US10941363B2 - Filter including poly-oxygenated aluminum hydroxide for removing NOx

Info

Publication number: US10941363B2
Application number: US16/505,208
Authority: US
Inventors: John W Woodmansee, JR.
Original assignee: Hemotek LLC
Current assignee: Hemotek LLC
Priority date: 2018-02-19
Filing date: 2019-07-08
Publication date: 2021-03-09
Also published as: US20210189269A1; US20190330548A1; AU2019302301A1; EP3752124B1; AU2019302301B2; US10344234B1; US11274259B2; CA3091648A1; WO2020013888A3; WO2020013888A2; US20220186131A1; KR102171305B1; KR20200113003A; CA3091648C; CN111801087B; EP3752124A2; CN111801087A; ES2906717T3

Abstract

A filter and a poly-oxygenated aluminum hydroxide material comprising a clathrate containing oxygen gas molecules. The poly-oxygenated aluminum hydroxide material removes NOx from an effluent gas, such as gas emitted from an internal combustion engine. The NOx is held in stasis over a range of temperatures, and may be collected.

Description

CLAIM OF PRIORITY

This application is a continuation of U.S. Ser. No. 16/259,426 filed Jan. 28, 2019 entitled FUEL INCLUDING POLY-OXYGENATED METAL HYDROXIDE, now issued as U.S. Pat. No. 10,344,234.

FIELD OF THE DISCLOSURE

The present invention is directed to a filter for an effluent gas.

BACKGROUND

A poly-oxygenated metal hydroxide material that comprises a clathrate containing oxygen gas (O₂) molecules is marketed as OX66™ and is manufactured by and available from Hemotek LLC of Plano, Tex. The OX66™ material is soluble and has the unique properties of holding oxygen gas (O₂) molecules in the clathrate, which oxygen gas molecules are freely released when added to other materials including fluids. The OX66™ material is a white powder and is also referred to as a powder in this disclosure.

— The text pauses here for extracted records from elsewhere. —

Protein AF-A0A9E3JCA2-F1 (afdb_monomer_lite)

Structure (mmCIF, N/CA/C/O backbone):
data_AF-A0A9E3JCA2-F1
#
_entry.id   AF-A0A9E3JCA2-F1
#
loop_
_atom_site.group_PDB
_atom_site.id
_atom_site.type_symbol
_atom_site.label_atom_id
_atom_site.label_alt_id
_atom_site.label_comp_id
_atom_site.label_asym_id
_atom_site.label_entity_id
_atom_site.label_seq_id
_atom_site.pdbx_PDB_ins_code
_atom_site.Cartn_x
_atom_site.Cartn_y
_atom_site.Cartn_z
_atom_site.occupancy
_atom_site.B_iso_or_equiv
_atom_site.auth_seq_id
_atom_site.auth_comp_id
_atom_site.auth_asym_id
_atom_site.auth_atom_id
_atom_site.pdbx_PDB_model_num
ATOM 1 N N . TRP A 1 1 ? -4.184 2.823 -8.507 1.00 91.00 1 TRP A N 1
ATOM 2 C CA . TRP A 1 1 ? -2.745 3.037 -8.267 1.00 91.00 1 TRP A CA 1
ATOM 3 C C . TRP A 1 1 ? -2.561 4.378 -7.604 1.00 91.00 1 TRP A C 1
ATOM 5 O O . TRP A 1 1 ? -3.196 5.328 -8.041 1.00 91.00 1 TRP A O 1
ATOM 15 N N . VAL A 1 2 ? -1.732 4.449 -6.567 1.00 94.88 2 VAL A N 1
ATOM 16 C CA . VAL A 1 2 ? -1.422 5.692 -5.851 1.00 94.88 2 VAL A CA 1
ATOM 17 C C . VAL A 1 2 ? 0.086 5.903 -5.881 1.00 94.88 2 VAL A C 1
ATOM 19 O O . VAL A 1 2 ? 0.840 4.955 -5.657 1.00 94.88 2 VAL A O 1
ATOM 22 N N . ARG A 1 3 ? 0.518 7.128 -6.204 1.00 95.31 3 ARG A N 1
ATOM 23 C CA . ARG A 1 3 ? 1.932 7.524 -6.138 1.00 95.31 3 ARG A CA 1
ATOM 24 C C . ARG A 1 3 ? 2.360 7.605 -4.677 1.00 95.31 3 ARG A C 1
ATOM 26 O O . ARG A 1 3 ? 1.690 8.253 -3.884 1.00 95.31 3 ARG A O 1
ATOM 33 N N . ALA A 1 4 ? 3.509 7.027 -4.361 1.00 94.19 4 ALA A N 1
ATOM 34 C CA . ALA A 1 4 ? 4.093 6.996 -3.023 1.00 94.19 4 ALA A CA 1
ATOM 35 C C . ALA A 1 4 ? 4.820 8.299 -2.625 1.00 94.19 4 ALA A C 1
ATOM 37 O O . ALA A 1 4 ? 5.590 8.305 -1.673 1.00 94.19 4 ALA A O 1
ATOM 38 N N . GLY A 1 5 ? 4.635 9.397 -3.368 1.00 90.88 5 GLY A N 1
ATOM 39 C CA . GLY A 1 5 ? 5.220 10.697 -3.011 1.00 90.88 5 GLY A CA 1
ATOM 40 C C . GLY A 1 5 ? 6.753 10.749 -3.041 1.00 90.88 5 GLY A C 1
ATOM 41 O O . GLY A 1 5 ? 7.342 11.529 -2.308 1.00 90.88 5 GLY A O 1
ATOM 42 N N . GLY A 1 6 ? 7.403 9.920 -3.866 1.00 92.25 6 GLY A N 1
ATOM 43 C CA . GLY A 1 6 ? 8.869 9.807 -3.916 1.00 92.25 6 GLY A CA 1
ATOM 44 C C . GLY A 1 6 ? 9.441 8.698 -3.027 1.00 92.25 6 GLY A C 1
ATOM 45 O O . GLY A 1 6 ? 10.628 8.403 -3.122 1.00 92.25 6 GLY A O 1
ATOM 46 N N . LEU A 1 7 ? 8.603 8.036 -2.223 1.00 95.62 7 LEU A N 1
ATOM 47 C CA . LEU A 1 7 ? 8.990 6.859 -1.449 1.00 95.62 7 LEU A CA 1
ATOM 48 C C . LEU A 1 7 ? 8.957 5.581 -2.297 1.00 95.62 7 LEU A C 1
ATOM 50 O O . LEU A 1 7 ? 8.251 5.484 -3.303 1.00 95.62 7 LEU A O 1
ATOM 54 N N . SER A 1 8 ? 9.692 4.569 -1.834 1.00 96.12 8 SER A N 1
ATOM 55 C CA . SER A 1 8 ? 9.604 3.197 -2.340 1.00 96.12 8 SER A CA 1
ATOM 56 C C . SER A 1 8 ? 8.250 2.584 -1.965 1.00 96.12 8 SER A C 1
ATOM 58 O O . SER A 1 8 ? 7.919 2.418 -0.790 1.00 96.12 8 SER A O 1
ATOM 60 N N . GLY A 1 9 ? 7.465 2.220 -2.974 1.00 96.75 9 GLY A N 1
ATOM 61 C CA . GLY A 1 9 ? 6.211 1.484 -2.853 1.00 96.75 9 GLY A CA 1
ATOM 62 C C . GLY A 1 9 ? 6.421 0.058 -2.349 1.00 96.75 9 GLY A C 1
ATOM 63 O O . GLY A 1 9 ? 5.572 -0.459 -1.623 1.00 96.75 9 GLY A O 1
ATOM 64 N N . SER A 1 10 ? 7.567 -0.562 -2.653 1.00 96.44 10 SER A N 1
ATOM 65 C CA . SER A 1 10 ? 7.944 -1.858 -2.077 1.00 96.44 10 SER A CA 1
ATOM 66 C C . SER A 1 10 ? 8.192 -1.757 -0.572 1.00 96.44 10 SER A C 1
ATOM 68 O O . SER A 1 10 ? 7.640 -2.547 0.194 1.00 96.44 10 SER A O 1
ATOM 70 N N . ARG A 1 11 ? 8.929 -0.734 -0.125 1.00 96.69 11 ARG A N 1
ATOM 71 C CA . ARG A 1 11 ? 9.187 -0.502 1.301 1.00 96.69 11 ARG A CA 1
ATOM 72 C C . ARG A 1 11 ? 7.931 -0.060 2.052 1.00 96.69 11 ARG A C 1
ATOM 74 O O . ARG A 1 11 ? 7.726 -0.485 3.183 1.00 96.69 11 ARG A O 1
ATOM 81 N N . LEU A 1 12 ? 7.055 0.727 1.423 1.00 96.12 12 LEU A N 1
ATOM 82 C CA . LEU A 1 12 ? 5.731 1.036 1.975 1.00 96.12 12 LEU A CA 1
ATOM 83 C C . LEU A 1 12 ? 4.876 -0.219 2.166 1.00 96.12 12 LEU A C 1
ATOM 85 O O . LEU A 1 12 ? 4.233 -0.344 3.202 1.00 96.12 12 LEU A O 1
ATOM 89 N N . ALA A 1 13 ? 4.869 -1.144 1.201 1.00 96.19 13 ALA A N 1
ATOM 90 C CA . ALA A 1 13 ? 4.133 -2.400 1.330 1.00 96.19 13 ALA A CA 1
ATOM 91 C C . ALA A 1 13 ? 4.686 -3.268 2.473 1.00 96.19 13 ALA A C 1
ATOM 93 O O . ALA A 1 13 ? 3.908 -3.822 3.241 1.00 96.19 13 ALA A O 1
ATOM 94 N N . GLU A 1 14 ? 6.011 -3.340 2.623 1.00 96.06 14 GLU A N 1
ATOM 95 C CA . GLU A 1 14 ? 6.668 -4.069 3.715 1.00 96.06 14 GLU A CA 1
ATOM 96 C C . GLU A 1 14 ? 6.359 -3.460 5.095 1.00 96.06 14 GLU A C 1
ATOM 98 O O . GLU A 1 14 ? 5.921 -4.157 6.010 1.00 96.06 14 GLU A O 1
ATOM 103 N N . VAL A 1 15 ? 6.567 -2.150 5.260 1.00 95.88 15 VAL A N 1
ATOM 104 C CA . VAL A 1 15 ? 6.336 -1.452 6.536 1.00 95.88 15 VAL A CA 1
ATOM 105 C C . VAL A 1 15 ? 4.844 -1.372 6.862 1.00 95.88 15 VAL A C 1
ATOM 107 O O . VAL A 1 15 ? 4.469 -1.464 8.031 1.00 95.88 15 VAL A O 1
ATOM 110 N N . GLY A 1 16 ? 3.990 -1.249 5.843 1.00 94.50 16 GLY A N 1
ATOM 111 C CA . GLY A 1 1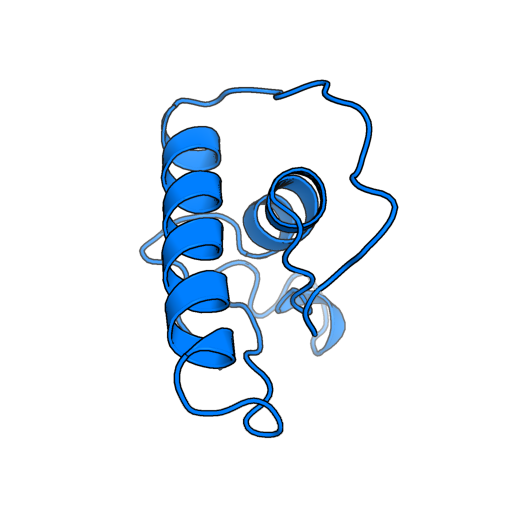6 ? 2.535 -1.250 5.971 1.00 94.50 16 GLY A CA 1
ATOM 112 C C . GLY A 1 16 ? 2.023 -2.457 6.751 1.00 94.50 16 GLY A C 1
ATOM 113 O O . GLY A 1 16 ? 1.180 -2.308 7.638 1.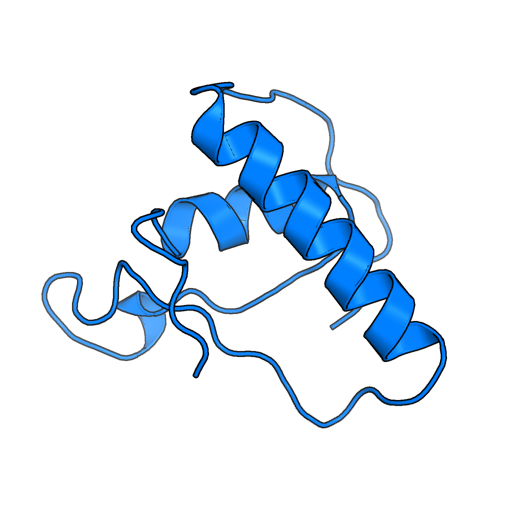00 94.50 16 GLY A O 1
ATOM 114 N N . GLU A 1 17 ? 2.590 -3.642 6.501 1.00 94.62 17 GLU A N 1
ATOM 115 C CA . GLU A 1 17 ? 2.180 -4.853 7.210 1.00 94.62 17 GLU A CA 1
ATOM 116 C C . GLU A 1 17 ? 2.379 -4.718 8.724 1.00 94.62 17 GLU A C 1
ATOM 118 O O . GLU A 1 17 ? 1.496 -5.113 9.477 1.00 94.62 17 GLU A O 1
ATOM 123 N N . ARG A 1 18 ? 3.452 -4.058 9.182 1.00 90.69 18 ARG A N 1
ATOM 124 C CA . ARG A 1 18 ? 3.746 -3.839 10.614 1.00 90.69 18 ARG A CA 1
ATOM 125 C C . ARG A 1 18 ? 2.745 -2.914 11.301 1.00 90.69 18 ARG A C 1
ATOM 127 O O . ARG A 1 18 ? 2.522 -3.038 12.500 1.00 90.69 18 ARG A O 1
ATOM 134 N N . VAL A 1 19 ? 2.125 -2.010 10.548 1.00 90.94 19 VAL A N 1
ATOM 135 C CA . VAL A 1 19 ? 1.054 -1.129 11.041 1.00 90.94 19 VAL A CA 1
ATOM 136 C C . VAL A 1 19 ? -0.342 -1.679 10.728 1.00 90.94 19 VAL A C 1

An internal combustion engine (ICE) is a heat engine where the combustion of a fuel occurs with an oxidizer (usually air) in a combustion chamber that is an integral part of the working fluid flow circuit. In an internal combustion engine, the expansion of the high-temperature and high-pressure gases produced by combustion applies direct force to some component of the engine. The force is applied typically to pistons, turbine blades, rotor or a nozzle. This force moves the component over a distance, transforming chemical energy into useful mechanical energy.

The term internal combustion engine usually refers to an engine in which combustion is intermittent, such as the more familiar four-stroke and two-stroke piston engines, along with variants, such as the six-stroke piston engine and the Wankel rotary engine. A second class of internal combustion engines use continuous combustion: gas turbines, jet engines and most rocket engines, each of which are internal combustion engines on the same principle as previously described. Firearms are also a form of internal combustion engine.

In contrast, in external combustion engines, such as steam or Stirling engines, energy is delivered to a working fluid not consisting of, mixed with, or contaminated by combustion products. Working fluids can be air, hot water, pressurized water or even liquid sodium, heated in a boiler. ICEs are usually powered by energy-dense fuels such as gasoline or diesel, liquids derived from fossil fuels. While there are many stationary applications, most ICEs are used in mobile applications and are the dominant power supply for vehicles such as cars, aircraft, and boats.

Typically an ICE is fed with fossil fuels like natural gas or petroleum products such as gasoline, diesel fuel or fuel oil. There is a growing usage of renewable fuels like biodiesel for CI (compression ignition) engines and bioethanol or methanol for SI (spark ignition) engines. Hydrogen is sometimes used, and can be obtained from either fossil fuels or renewable energy.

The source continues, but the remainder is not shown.